I assure you I do not aim at singularity. I give you opinions which have been accepted amongst us, from very early times to this moment, with a continued and general approbation, and which indeed are so worked into my mind, that I am unable to distinguish what I have learned from others from the results of my own meditation.

It is on some such principles that the majority of the people of England, far from thinking a religious national establishment unlawful, hardly think it lawful to be without one. In France you are wholly mistaken if you do not believe us above all other things attached to it, and beyond all other nations; and when this people has acted unwisely and unjustifiably in its favour (as in some instances they have done most certainly) in their very errors you will at least discover their zeal.

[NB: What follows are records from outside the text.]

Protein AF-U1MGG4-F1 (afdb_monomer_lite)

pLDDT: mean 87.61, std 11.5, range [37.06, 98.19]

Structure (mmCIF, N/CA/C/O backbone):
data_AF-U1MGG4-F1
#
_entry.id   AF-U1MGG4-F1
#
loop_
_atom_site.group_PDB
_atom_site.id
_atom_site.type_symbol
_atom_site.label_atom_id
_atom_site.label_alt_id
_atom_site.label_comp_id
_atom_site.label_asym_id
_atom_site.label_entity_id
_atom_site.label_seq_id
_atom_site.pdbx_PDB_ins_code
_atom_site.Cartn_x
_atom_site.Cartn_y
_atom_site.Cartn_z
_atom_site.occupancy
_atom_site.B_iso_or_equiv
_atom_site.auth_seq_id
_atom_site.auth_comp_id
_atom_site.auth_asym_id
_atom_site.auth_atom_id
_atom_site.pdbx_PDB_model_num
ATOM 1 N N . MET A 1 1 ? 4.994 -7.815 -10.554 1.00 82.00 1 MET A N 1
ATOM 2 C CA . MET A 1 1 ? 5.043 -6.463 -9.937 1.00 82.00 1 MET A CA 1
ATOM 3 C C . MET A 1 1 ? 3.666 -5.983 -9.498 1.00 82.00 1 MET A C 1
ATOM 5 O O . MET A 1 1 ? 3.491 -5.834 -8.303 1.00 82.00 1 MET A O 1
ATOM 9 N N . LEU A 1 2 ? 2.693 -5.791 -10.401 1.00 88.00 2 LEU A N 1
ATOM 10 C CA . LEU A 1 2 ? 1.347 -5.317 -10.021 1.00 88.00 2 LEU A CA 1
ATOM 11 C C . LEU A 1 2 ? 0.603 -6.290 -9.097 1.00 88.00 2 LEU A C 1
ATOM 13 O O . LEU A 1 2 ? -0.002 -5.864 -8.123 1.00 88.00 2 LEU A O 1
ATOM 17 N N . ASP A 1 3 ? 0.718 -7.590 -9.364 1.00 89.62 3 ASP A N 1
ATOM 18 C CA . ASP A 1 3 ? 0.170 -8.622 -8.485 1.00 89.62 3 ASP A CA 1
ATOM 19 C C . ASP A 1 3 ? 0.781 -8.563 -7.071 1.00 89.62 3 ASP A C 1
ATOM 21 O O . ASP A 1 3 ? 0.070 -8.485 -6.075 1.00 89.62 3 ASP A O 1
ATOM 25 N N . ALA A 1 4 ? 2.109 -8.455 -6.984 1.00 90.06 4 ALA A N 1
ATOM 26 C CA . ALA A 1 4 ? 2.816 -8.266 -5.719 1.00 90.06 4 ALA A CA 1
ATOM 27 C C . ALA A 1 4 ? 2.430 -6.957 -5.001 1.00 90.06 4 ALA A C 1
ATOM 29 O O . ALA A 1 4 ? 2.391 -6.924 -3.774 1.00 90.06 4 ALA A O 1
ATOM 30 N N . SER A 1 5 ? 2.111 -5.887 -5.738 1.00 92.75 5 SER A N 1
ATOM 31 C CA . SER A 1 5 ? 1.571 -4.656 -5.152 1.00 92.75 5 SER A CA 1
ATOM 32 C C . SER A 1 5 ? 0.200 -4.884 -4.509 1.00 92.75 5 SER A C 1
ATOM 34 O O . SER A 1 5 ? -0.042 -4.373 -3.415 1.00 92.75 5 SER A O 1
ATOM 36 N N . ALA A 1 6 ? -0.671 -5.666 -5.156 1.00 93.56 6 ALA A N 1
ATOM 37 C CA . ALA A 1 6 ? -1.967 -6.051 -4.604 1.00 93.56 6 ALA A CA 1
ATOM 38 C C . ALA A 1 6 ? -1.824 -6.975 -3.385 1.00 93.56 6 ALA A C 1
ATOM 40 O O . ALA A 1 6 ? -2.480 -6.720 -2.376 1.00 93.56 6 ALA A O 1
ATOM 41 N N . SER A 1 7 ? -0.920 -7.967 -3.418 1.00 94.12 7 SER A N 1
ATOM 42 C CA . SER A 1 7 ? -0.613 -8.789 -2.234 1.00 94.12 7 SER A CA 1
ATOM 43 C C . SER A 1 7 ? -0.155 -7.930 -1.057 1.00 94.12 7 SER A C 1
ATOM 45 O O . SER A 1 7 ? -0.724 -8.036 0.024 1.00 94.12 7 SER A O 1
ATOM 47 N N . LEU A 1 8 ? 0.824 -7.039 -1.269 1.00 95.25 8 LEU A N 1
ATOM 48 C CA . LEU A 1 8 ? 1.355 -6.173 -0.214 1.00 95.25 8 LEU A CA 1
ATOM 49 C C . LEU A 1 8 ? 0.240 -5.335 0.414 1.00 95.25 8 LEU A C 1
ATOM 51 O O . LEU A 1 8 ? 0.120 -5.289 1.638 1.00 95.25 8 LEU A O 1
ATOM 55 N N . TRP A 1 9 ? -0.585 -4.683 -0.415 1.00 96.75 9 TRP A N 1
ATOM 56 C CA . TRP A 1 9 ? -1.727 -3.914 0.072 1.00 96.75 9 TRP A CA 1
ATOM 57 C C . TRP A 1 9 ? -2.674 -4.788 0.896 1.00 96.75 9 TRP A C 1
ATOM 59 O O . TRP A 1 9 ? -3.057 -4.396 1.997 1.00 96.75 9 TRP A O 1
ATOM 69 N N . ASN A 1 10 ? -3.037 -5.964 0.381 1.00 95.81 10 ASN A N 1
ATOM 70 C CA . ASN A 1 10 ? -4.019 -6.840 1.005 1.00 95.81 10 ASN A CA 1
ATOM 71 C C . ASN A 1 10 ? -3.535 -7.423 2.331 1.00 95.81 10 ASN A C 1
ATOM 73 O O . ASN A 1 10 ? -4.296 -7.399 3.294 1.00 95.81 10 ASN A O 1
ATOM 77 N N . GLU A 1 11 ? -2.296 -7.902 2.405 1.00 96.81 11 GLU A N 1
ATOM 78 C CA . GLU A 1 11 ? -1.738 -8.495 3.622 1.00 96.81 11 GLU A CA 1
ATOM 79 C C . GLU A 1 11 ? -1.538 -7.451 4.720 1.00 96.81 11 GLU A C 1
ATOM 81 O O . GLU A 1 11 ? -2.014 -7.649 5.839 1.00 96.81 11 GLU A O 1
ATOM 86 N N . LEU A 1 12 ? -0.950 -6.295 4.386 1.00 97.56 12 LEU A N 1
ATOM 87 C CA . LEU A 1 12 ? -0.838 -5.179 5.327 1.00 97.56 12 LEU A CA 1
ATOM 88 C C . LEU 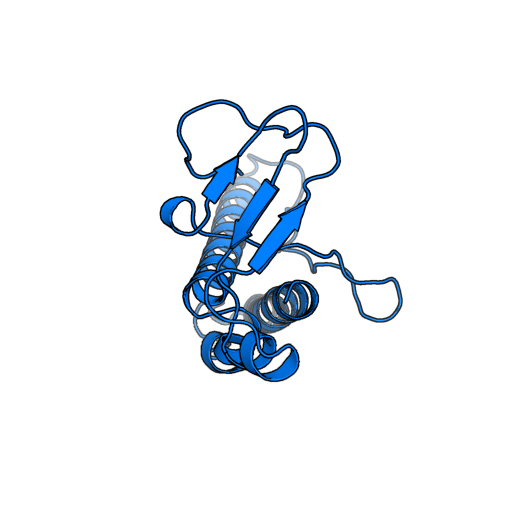A 1 12 ? -2.218 -4.747 5.825 1.00 97.56 12 LEU A C 1
ATOM 90 O O . LEU A 1 12 ? -2.428 -4.541 7.019 1.00 97.56 12 LEU A O 1
ATOM 94 N N . ASN A 1 13 ? -3.178 -4.606 4.912 1.00 97.06 13 ASN A N 1
ATOM 95 C CA . ASN A 1 13 ? -4.520 -4.197 5.284 1.00 97.06 13 ASN A CA 1
ATOM 96 C C . ASN A 1 13 ? -5.244 -5.265 6.112 1.00 97.06 13 ASN A C 1
ATOM 98 O O . ASN A 1 13 ? -6.028 -4.927 6.994 1.00 97.06 13 ASN A O 1
ATOM 102 N N . TYR A 1 14 ? -4.988 -6.545 5.848 1.00 97.00 14 TYR A N 1
ATOM 103 C CA . TYR A 1 14 ? -5.528 -7.642 6.635 1.00 97.00 14 TYR A CA 1
ATOM 104 C C . TYR A 1 14 ? -5.037 -7.566 8.080 1.00 97.00 14 TYR A C 1
ATOM 106 O O . TYR A 1 14 ? -5.878 -7.523 8.975 1.00 97.00 14 TYR A O 1
ATOM 114 N N . GLU A 1 15 ? -3.723 -7.461 8.308 1.00 97.94 15 GLU A N 1
ATOM 115 C CA . GLU A 1 15 ? -3.154 -7.351 9.659 1.00 97.94 15 GLU A CA 1
ATOM 116 C C . GLU A 1 15 ? -3.738 -6.146 10.409 1.00 97.94 15 GLU A C 1
ATOM 118 O O . GLU A 1 15 ? -4.277 -6.300 11.506 1.00 97.94 15 GLU A O 1
ATOM 123 N N . ARG A 1 16 ? -3.767 -4.970 9.770 1.00 98.12 16 ARG A N 1
ATOM 124 C CA . ARG A 1 16 ? -4.354 -3.756 10.360 1.00 98.12 16 ARG A CA 1
ATOM 125 C C . ARG A 1 16 ? -5.826 -3.906 10.710 1.00 98.12 16 ARG A C 1
ATOM 127 O O . ARG A 1 16 ? -6.268 -3.410 11.741 1.00 98.12 16 ARG A O 1
ATOM 134 N N . ARG A 1 17 ? -6.611 -4.580 9.864 1.00 97.56 17 ARG A N 1
ATOM 135 C CA . ARG A 1 17 ? -8.026 -4.841 10.156 1.00 97.56 17 ARG A CA 1
ATOM 136 C C . ARG A 1 17 ? -8.180 -5.776 11.348 1.00 97.56 17 ARG A C 1
ATOM 138 O O . ARG A 1 17 ? -9.028 -5.496 12.188 1.00 97.56 17 ARG A O 1
ATOM 145 N N . GLN A 1 18 ? -7.376 -6.838 11.442 1.00 97.56 18 GLN A N 1
ATOM 146 C CA . GLN A 1 18 ? -7.394 -7.721 12.613 1.00 97.56 18 GLN A CA 1
ATOM 147 C C . GLN A 1 18 ? -7.070 -6.933 13.887 1.00 97.56 18 GLN A C 1
ATOM 149 O O . GLN A 1 18 ? -7.843 -6.978 14.839 1.00 97.56 18 GLN A O 1
ATOM 154 N N . GLN A 1 19 ? -6.002 -6.130 13.862 1.00 97.62 19 GLN A N 1
ATOM 155 C CA . GLN A 1 19 ? -5.610 -5.267 14.980 1.00 97.62 19 GLN A CA 1
ATOM 156 C C . GLN A 1 19 ? -6.736 -4.307 15.375 1.00 97.62 19 GLN A C 1
ATOM 158 O O . GLN A 1 19 ? -7.145 -4.274 16.532 1.00 97.62 19 GLN A O 1
ATOM 163 N N . PHE A 1 20 ? -7.320 -3.598 14.404 1.00 96.81 20 PHE A N 1
ATOM 164 C CA . PHE A 1 20 ? -8.424 -2.669 14.646 1.00 96.81 20 PHE A CA 1
ATOM 165 C C . PHE A 1 20 ? -9.620 -3.338 15.336 1.00 96.81 20 PHE A C 1
ATOM 167 O O . PHE A 1 20 ? -10.141 -2.808 16.317 1.00 96.81 20 PHE A O 1
ATOM 174 N N . PHE A 1 21 ? -10.053 -4.507 14.854 1.00 95.75 21 PHE A N 1
ATOM 175 C CA . PHE A 1 21 ? -11.196 -5.214 15.440 1.00 95.75 21 PHE A CA 1
ATOM 176 C C . PHE A 1 21 ? -10.884 -5.859 16.796 1.00 95.75 21 PHE A C 1
ATOM 178 O O . PHE A 1 21 ? -11.804 -6.052 17.590 1.00 95.75 21 PHE A O 1
ATOM 185 N N . ASN A 1 22 ? -9.611 -6.122 17.089 1.00 96.56 22 ASN A N 1
ATOM 186 C CA . ASN A 1 22 ? -9.147 -6.600 18.391 1.00 96.56 22 ASN A CA 1
ATOM 187 C C . ASN A 1 22 ? -8.877 -5.462 19.395 1.00 96.56 22 ASN A C 1
ATOM 189 O O . ASN A 1 22 ? -8.544 -5.734 20.546 1.00 96.56 22 ASN A O 1
ATOM 193 N N . GLY A 1 23 ? -9.030 -4.194 18.992 1.00 94.88 23 GLY A N 1
ATOM 194 C CA . GLY A 1 23 ? -8.720 -3.035 19.837 1.00 94.88 23 GLY A CA 1
ATOM 195 C C . GLY A 1 23 ? -7.219 -2.754 19.979 1.00 94.88 23 GLY A C 1
ATOM 196 O O . GLY A 1 23 ? -6.806 -2.065 20.910 1.00 94.88 23 GLY A O 1
ATOM 197 N N . GLU A 1 24 ? -6.408 -3.285 19.068 1.00 96.56 24 GLU A N 1
ATOM 198 C CA . GLU A 1 24 ? -4.963 -3.091 18.996 1.00 96.56 24 GLU A CA 1
ATOM 199 C C . GLU A 1 24 ? -4.599 -1.939 18.041 1.00 96.56 24 GLU A C 1
ATOM 201 O O . GLU A 1 24 ? -5.405 -1.449 17.244 1.00 96.56 24 GLU A O 1
ATOM 206 N N . SER A 1 25 ? -3.347 -1.492 18.120 1.00 95.75 25 SER A N 1
ATOM 207 C CA . SER A 1 25 ? -2.798 -0.445 17.257 1.00 95.75 25 SER A CA 1
ATOM 208 C C . SER A 1 25 ? -2.607 -0.956 15.828 1.00 95.75 25 SER A C 1
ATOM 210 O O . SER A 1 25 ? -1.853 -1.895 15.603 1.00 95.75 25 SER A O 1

This principle runs through the whole system of their polity. They do not consider their church establishment as convenient, but as essential to their state; not as a thing heterogeneous and inseparable; something added for accommodation; what they may either keep or lay aside, according to their temporary ideas of convenience. They consider it as the foundation of their whole constitution, with which, and with every part of which, it holds an indissoluble union. Church and state are ideas inseparable in their minds, and scarcely is the one ever mentioned without mentioning the other.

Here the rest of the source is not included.